◆ **PROVIDED DATA**:
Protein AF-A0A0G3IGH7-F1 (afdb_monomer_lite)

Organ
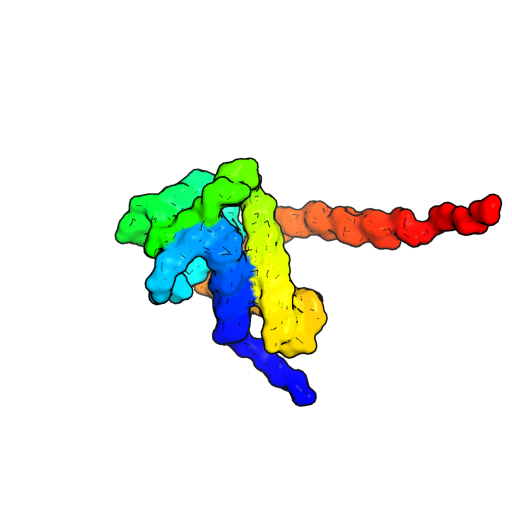ism: NCBI:txid573737

Radius of gyration: 17.91 Å; chains: 1; bounding box: 58×44×39 Å

Sequence (139 aa):
MDHPITVEQVLLAKRTAMERFFFIPAAEDNDNGFDRLMTMRSKDEIDAASKTHGSGWGGIYLEESWQGHELENIQKWVFKDAIRLISVMCRVSPEVALDELRKHRSEGLDCDEEMRAHRDVEGVLYESSRLGVRGEYKH

pLDDT: mean 71.75, std 21.02, range [30.02, 95.5]

Secondary structure (DSSP, 8-state):
--PPPPHHHHHHHHHHHHHTTEE--TT---S-HHHHHHH-S-HHHHHHHHH-TTSS-TT-EE-GGGTTS-HHHHHHHHHHHHHHHHHHHHT--HHHHHHHHHHTSPS-S-TTSGGGTGGGTHHHHHHTTTSS-------

Structure (mmCIF, N/CA/C/O backbone):
data_AF-A0A0G3IGH7-F1
#
_entry.id   AF-A0A0G3IGH7-F1
#
loop_
_atom_site.group_PDB
_atom_site.id
_atom_site.type_symbol
_atom_site.label_atom_id
_atom_site.label_alt_id
_atom_site.label_comp_id
_atom_site.label_asym_id
_atom_site.label_entity_id
_atom_site.label_seq_id
_atom_site.pdbx_PDB_ins_code
_atom_site.Cartn_x
_atom_site.Cartn_y
_atom_site.Cartn_z
_atom_site.occupancy
_atom_site.B_iso_or_equiv
_atom_site.auth_seq_id
_atom_site.auth_comp_id
_atom_site.auth_asym_id
_atom_site.auth_atom_id
_atom_site.pdbx_PDB_model_num
ATOM 1 N N . MET A 1 1 ? -20.171 -2.996 21.022 1.00 46.66 1 MET A N 1
ATOM 2 C CA . MET A 1 1 ? -18.848 -3.368 21.556 1.00 46.66 1 MET A CA 1
ATOM 3 C C . MET A 1 1 ? -17.846 -3.001 20.490 1.00 46.66 1 MET A C 1
ATOM 5 O O . MET A 1 1 ? -17.720 -3.745 19.520 1.00 46.66 1 MET A O 1
ATOM 9 N N . ASP A 1 2 ? -17.227 -1.835 20.639 1.00 59.28 2 ASP A N 1
ATOM 10 C CA . ASP A 1 2 ? -16.144 -1.402 19.760 1.00 59.28 2 ASP A CA 1
ATOM 11 C C . ASP A 1 2 ? -14.916 -2.215 20.148 1.00 59.28 2 ASP A C 1
ATOM 13 O O . ASP A 1 2 ? -14.354 -2.048 21.229 1.00 59.28 2 ASP A O 1
ATOM 17 N N . HIS A 1 3 ? -14.594 -3.200 19.316 1.00 64.50 3 HIS A N 1
ATOM 18 C CA . HIS A 1 3 ? -13.363 -3.953 19.480 1.00 64.50 3 HIS A CA 1
ATOM 19 C C . HIS A 1 3 ? -12.239 -3.068 18.937 1.00 64.50 3 HIS A C 1
ATOM 21 O O . HIS A 1 3 ? -12.393 -2.537 17.834 1.00 64.50 3 HIS A O 1
ATOM 27 N N . PRO A 1 4 ? -11.148 -2.863 19.693 1.00 82.56 4 PRO A N 1
ATOM 28 C CA . PRO A 1 4 ? -10.022 -2.087 19.195 1.00 82.56 4 PRO A CA 1
ATOM 29 C C . PRO A 1 4 ? -9.478 -2.733 17.917 1.00 82.56 4 PRO A C 1
ATOM 31 O O . PRO A 1 4 ? -9.411 -3.961 17.823 1.00 82.56 4 PRO A O 1
ATOM 34 N N . ILE A 1 5 ? -9.110 -1.901 16.941 1.00 87.88 5 ILE A N 1
ATOM 35 C CA . ILE A 1 5 ? -8.459 -2.355 15.710 1.00 87.88 5 ILE A CA 1
ATOM 36 C C . ILE A 1 5 ? -7.101 -2.936 16.095 1.00 87.88 5 ILE A C 1
ATOM 38 O O . ILE A 1 5 ? -6.315 -2.273 16.770 1.00 87.88 5 ILE A O 1
ATOM 42 N N . THR A 1 6 ? -6.838 -4.182 15.708 1.00 89.31 6 THR A N 1
ATOM 43 C CA . THR A 1 6 ? -5.572 -4.848 16.029 1.00 89.31 6 THR A CA 1
ATOM 44 C C . THR A 1 6 ? -4.536 -4.629 14.931 1.00 89.31 6 THR A C 1
ATOM 46 O O . THR A 1 6 ? -4.873 -4.420 13.761 1.00 89.31 6 THR A O 1
ATOM 49 N N . VAL A 1 7 ? -3.256 -4.727 15.296 1.00 86.06 7 VAL A N 1
ATOM 50 C CA . VAL A 1 7 ? -2.134 -4.646 14.348 1.00 86.06 7 VAL A CA 1
ATOM 51 C C . VAL A 1 7 ? -2.297 -5.694 13.245 1.00 86.06 7 VAL A C 1
ATOM 53 O O . VAL A 1 7 ? -2.110 -5.391 12.071 1.00 86.06 7 VAL A O 1
ATOM 56 N N . GLU A 1 8 ? -2.716 -6.911 13.594 1.00 85.81 8 GLU A N 1
ATOM 57 C CA . GLU A 1 8 ? -2.922 -8.006 12.643 1.00 85.81 8 GLU A CA 1
ATOM 58 C C . GLU A 1 8 ? -4.018 -7.680 11.624 1.00 85.81 8 GLU A C 1
ATOM 60 O O . GLU A 1 8 ? -3.882 -8.023 10.451 1.00 85.81 8 GLU A O 1
ATOM 65 N N . GLN A 1 9 ? -5.084 -6.984 12.037 1.00 89.12 9 GLN A N 1
ATOM 66 C CA . GLN A 1 9 ? -6.133 -6.534 11.119 1.00 89.12 9 GLN A CA 1
ATOM 67 C C . GLN A 1 9 ? -5.606 -5.482 10.139 1.00 89.12 9 GLN A C 1
ATOM 69 O O . GLN A 1 9 ? -5.947 -5.529 8.956 1.00 89.12 9 GLN A O 1
ATOM 74 N N . VAL A 1 10 ? -4.749 -4.568 10.603 1.00 88.81 10 VAL A N 1
ATOM 75 C CA . VAL A 1 10 ? -4.110 -3.564 9.741 1.00 88.81 10 VAL A CA 1
ATOM 76 C C . VAL A 1 10 ? -3.128 -4.219 8.768 1.00 88.81 10 VAL A C 1
ATOM 78 O O . VAL A 1 10 ? -3.175 -3.928 7.573 1.00 88.81 10 VAL A O 1
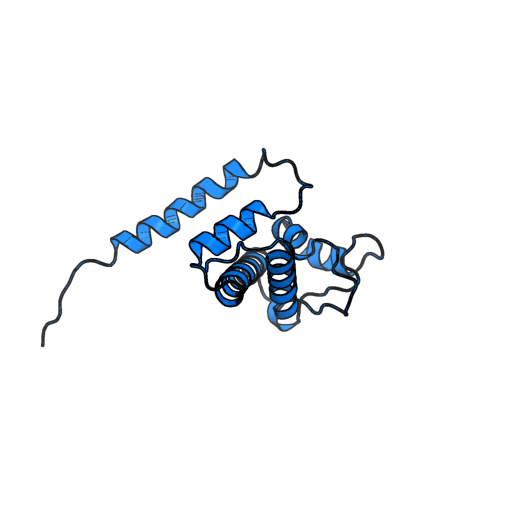ATOM 81 N N . LEU A 1 11 ? -2.284 -5.141 9.238 1.00 86.38 11 LEU A N 1
ATOM 82 C CA . LEU A 1 11 ? -1.346 -5.885 8.390 1.00 86.38 11 LEU A CA 1
ATOM 83 C C . LEU A 1 11 ? -2.077 -6.724 7.336 1.00 86.38 11 LEU A C 1
ATOM 85 O O . LEU A 1 11 ? -1.716 -6.690 6.159 1.00 86.38 11 LEU A O 1
ATOM 89 N N . LEU A 1 12 ? -3.153 -7.413 7.727 1.00 86.56 12 LEU A N 1
ATOM 90 C CA . LEU A 1 12 ? -3.985 -8.176 6.800 1.00 86.56 12 LEU A CA 1
ATOM 91 C C . LEU A 1 12 ? -4.611 -7.270 5.732 1.00 86.56 12 LEU A C 1
ATOM 93 O O . LEU A 1 12 ? -4.618 -7.629 4.554 1.00 86.56 12 LEU A O 1
ATOM 97 N N . ALA A 1 13 ? -5.098 -6.088 6.116 1.00 90.44 13 ALA A N 1
ATOM 98 C CA . ALA A 1 13 ? -5.657 -5.125 5.174 1.00 90.44 13 ALA A CA 1
ATOM 99 C C . ALA A 1 13 ? -4.603 -4.584 4.194 1.00 90.44 13 ALA A C 1
ATOM 101 O O . ALA A 1 13 ? -4.879 -4.514 2.998 1.00 90.44 13 ALA A O 1
ATOM 102 N N . LYS A 1 14 ? -3.393 -4.252 4.668 1.00 88.56 14 LYS A N 1
ATOM 103 C CA . LYS A 1 14 ? -2.269 -3.822 3.815 1.00 88.56 14 LYS A CA 1
ATOM 104 C C . LYS A 1 14 ? -1.914 -4.887 2.777 1.00 88.56 14 LYS A C 1
ATOM 106 O O . LYS A 1 14 ? -1.833 -4.578 1.589 1.00 88.56 14 LYS A O 1
ATOM 111 N N . ARG A 1 15 ? -1.762 -6.139 3.213 1.00 86.12 15 ARG A N 1
ATOM 112 C CA . ARG A 1 15 ? -1.443 -7.265 2.328 1.00 86.12 15 ARG A CA 1
ATOM 113 C C . ARG A 1 15 ? -2.549 -7.521 1.309 1.00 86.12 15 ARG A C 1
ATOM 115 O O . ARG A 1 15 ? -2.286 -7.571 0.115 1.00 86.12 15 ARG A O 1
ATOM 122 N N . THR A 1 16 ? -3.797 -7.596 1.767 1.00 88.12 16 THR A N 1
ATOM 123 C CA . THR A 1 16 ? -4.954 -7.820 0.884 1.00 88.12 16 THR A CA 1
ATOM 124 C C . THR A 1 16 ? -5.101 -6.689 -0.141 1.00 88.12 16 THR A C 1
ATOM 126 O O . THR A 1 16 ? -5.459 -6.935 -1.290 1.00 88.12 16 THR A O 1
ATOM 129 N N . ALA A 1 17 ? -4.799 -5.445 0.248 1.00 90.31 17 ALA A N 1
ATOM 130 C CA . ALA A 1 17 ? -4.774 -4.325 -0.684 1.00 90.31 17 ALA A CA 1
ATOM 131 C C . ALA A 1 17 ? -3.695 -4.515 -1.755 1.00 90.31 17 ALA A C 1
ATOM 133 O O . ALA A 1 17 ? -3.977 -4.278 -2.922 1.00 90.31 17 ALA A O 1
ATOM 134 N N . MET A 1 18 ? -2.493 -4.969 -1.389 1.00 88.44 18 MET A N 1
ATOM 135 C CA . MET A 1 18 ? -1.416 -5.247 -2.345 1.00 88.44 18 MET A CA 1
ATOM 136 C C . MET A 1 18 ? -1.780 -6.375 -3.325 1.00 88.44 18 MET A C 1
ATOM 138 O O . MET A 1 18 ? -1.584 -6.198 -4.525 1.00 88.44 18 MET A O 1
ATOM 142 N N . GLU A 1 19 ? -2.387 -7.474 -2.857 1.00 87.88 19 GLU A N 1
ATOM 143 C CA . GLU A 1 19 ? -2.775 -8.647 -3.679 1.00 87.88 19 GLU A CA 1
ATOM 144 C C . GLU A 1 19 ? -3.719 -8.307 -4.847 1.00 87.88 19 GLU A C 1
ATOM 146 O O . GLU A 1 19 ? -3.856 -9.072 -5.797 1.00 87.88 19 GLU A O 1
ATOM 151 N N . ARG A 1 20 ? -4.383 -7.148 -4.805 1.00 85.06 20 ARG A N 1
ATOM 152 C CA . ARG A 1 20 ? -5.252 -6.683 -5.890 1.00 85.06 20 ARG A CA 1
ATOM 153 C C . ARG A 1 20 ? -4.496 -6.048 -7.063 1.00 85.06 20 ARG A C 1
ATOM 155 O O . ARG A 1 20 ? -5.028 -5.994 -8.172 1.00 85.06 20 ARG A O 1
ATOM 162 N N . PHE A 1 21 ? -3.313 -5.499 -6.807 1.00 87.00 21 PHE A N 1
ATOM 163 C CA . PHE A 1 21 ? -2.519 -4.750 -7.790 1.00 87.00 21 PHE A CA 1
ATOM 164 C C . PHE A 1 21 ? -1.216 -5.464 -8.131 1.00 87.00 21 PHE A C 1
ATOM 166 O O . PHE A 1 21 ? -0.607 -5.165 -9.156 1.00 87.00 21 PHE A O 1
ATOM 173 N N . PHE A 1 22 ? -0.795 -6.392 -7.279 1.00 86.44 22 PHE A N 1
ATOM 174 C CA . PHE A 1 22 ? 0.434 -7.139 -7.417 1.00 86.44 22 PHE A CA 1
ATOM 175 C C . PHE A 1 22 ? 0.148 -8.632 -7.343 1.00 86.44 22 PHE A C 1
ATOM 177 O O . PHE A 1 22 ? -0.624 -9.089 -6.499 1.00 86.44 22 PHE A O 1
ATOM 184 N N . PHE A 1 23 ? 0.844 -9.391 -8.177 1.00 81.12 23 PHE A N 1
ATOM 185 C CA . PHE A 1 23 ? 0.976 -10.821 -7.996 1.00 81.12 23 PHE A CA 1
ATOM 186 C C . PHE A 1 23 ? 1.872 -11.062 -6.783 1.00 81.12 23 PHE A C 1
ATOM 188 O O . PHE A 1 23 ? 3.040 -10.678 -6.804 1.00 81.12 23 PHE A O 1
ATOM 195 N N . ILE A 1 24 ? 1.333 -11.688 -5.737 1.00 72.88 24 ILE A N 1
ATOM 196 C CA . ILE A 1 24 ? 2.066 -12.018 -4.509 1.00 72.88 24 ILE A CA 1
ATOM 197 C C . ILE A 1 24 ? 2.138 -13.546 -4.394 1.00 72.88 24 ILE A C 1
ATOM 199 O O . ILE A 1 24 ? 1.154 -14.170 -3.981 1.00 72.88 24 ILE A O 1
ATOM 203 N N . PRO A 1 25 ? 3.262 -14.189 -4.765 1.00 62.06 25 PRO A N 1
ATOM 204 C CA . PRO A 1 25 ? 3.436 -15.614 -4.531 1.00 62.06 25 PRO A CA 1
ATOM 205 C C . PRO A 1 25 ? 3.413 -15.861 -3.016 1.00 62.06 25 PRO A C 1
ATOM 207 O O . PRO A 1 25 ? 4.067 -15.178 -2.232 1.00 62.06 25 PRO A O 1
ATOM 210 N N . ALA A 1 26 ? 2.553 -16.781 -2.590 1.00 52.72 26 ALA A N 1
ATOM 211 C CA . ALA A 1 26 ? 2.127 -16.895 -1.204 1.00 52.72 26 ALA A CA 1
ATOM 212 C C . ALA A 1 26 ? 3.278 -17.070 -0.186 1.00 52.72 26 ALA A C 1
ATOM 214 O O . ALA A 1 26 ? 4.198 -17.853 -0.393 1.00 52.72 26 ALA A O 1
ATOM 215 N N . ALA A 1 27 ? 3.084 -16.429 0.976 1.00 43.97 27 ALA A N 1
ATOM 216 C CA . ALA A 1 27 ? 3.739 -16.640 2.278 1.00 43.97 27 ALA A CA 1
ATOM 217 C C . ALA A 1 27 ? 5.058 -15.904 2.596 1.00 43.97 27 ALA A C 1
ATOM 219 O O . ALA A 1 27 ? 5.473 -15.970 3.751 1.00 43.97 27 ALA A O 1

◆ **WHAT TO PRODUCE**: Retype exactly, and only, the lines from the line holding "ATOM 204 C CA" through the last line of the data; both of those lines count.

◆ **RESULT OF THE EXERCISE**:
ATOM 204 C CA . PRO A 1 25 ? 3.436 -15.614 -4.531 1.00 62.06 25 PRO A CA 1
ATOM 205 C C . PRO A 1 25 ? 3.413 -15.861 -3.016 1.00 62.06 25 PRO A C 1
ATOM 207 O O . PRO A 1 25 ? 4.067 -15.178 -2.232 1.00 62.06 25 PRO A O 1
ATOM 210 N N . ALA A 1 26 ? 2.553 -16.781 -2.590 1.00 52.72 26 ALA A N 1
ATOM 211 C CA . ALA A 1 26 ? 2.127 -16.895 -1.204 1.00 52.72 26 ALA A CA 1
ATOM 212 C C . ALA A 1 26 ? 3.278 -17.070 -0.186 1.00 52.72 26 ALA A C 1
ATOM 214 O O . ALA A 1 26 ? 4.198 -17.853 -0.393 1.00 52.72 26 ALA A O 1
ATOM 215 N N . ALA A 1 27 ? 3.084 -16.429 0.976 1.00 43.97 27 ALA A N 1
ATOM 216 C CA . ALA A 1 27 ? 3.739 -16.640 2.278 1.00 43.97 27 ALA A CA 1
ATOM 217 C C . ALA A 1 27 ? 5.058 -15.904 2.596 1.00 43.97 27 ALA A C 1
ATOM 219 O O . ALA A 1 27 ? 5.473 -15.970 3.751 1.00 43.97 27 ALA A O 1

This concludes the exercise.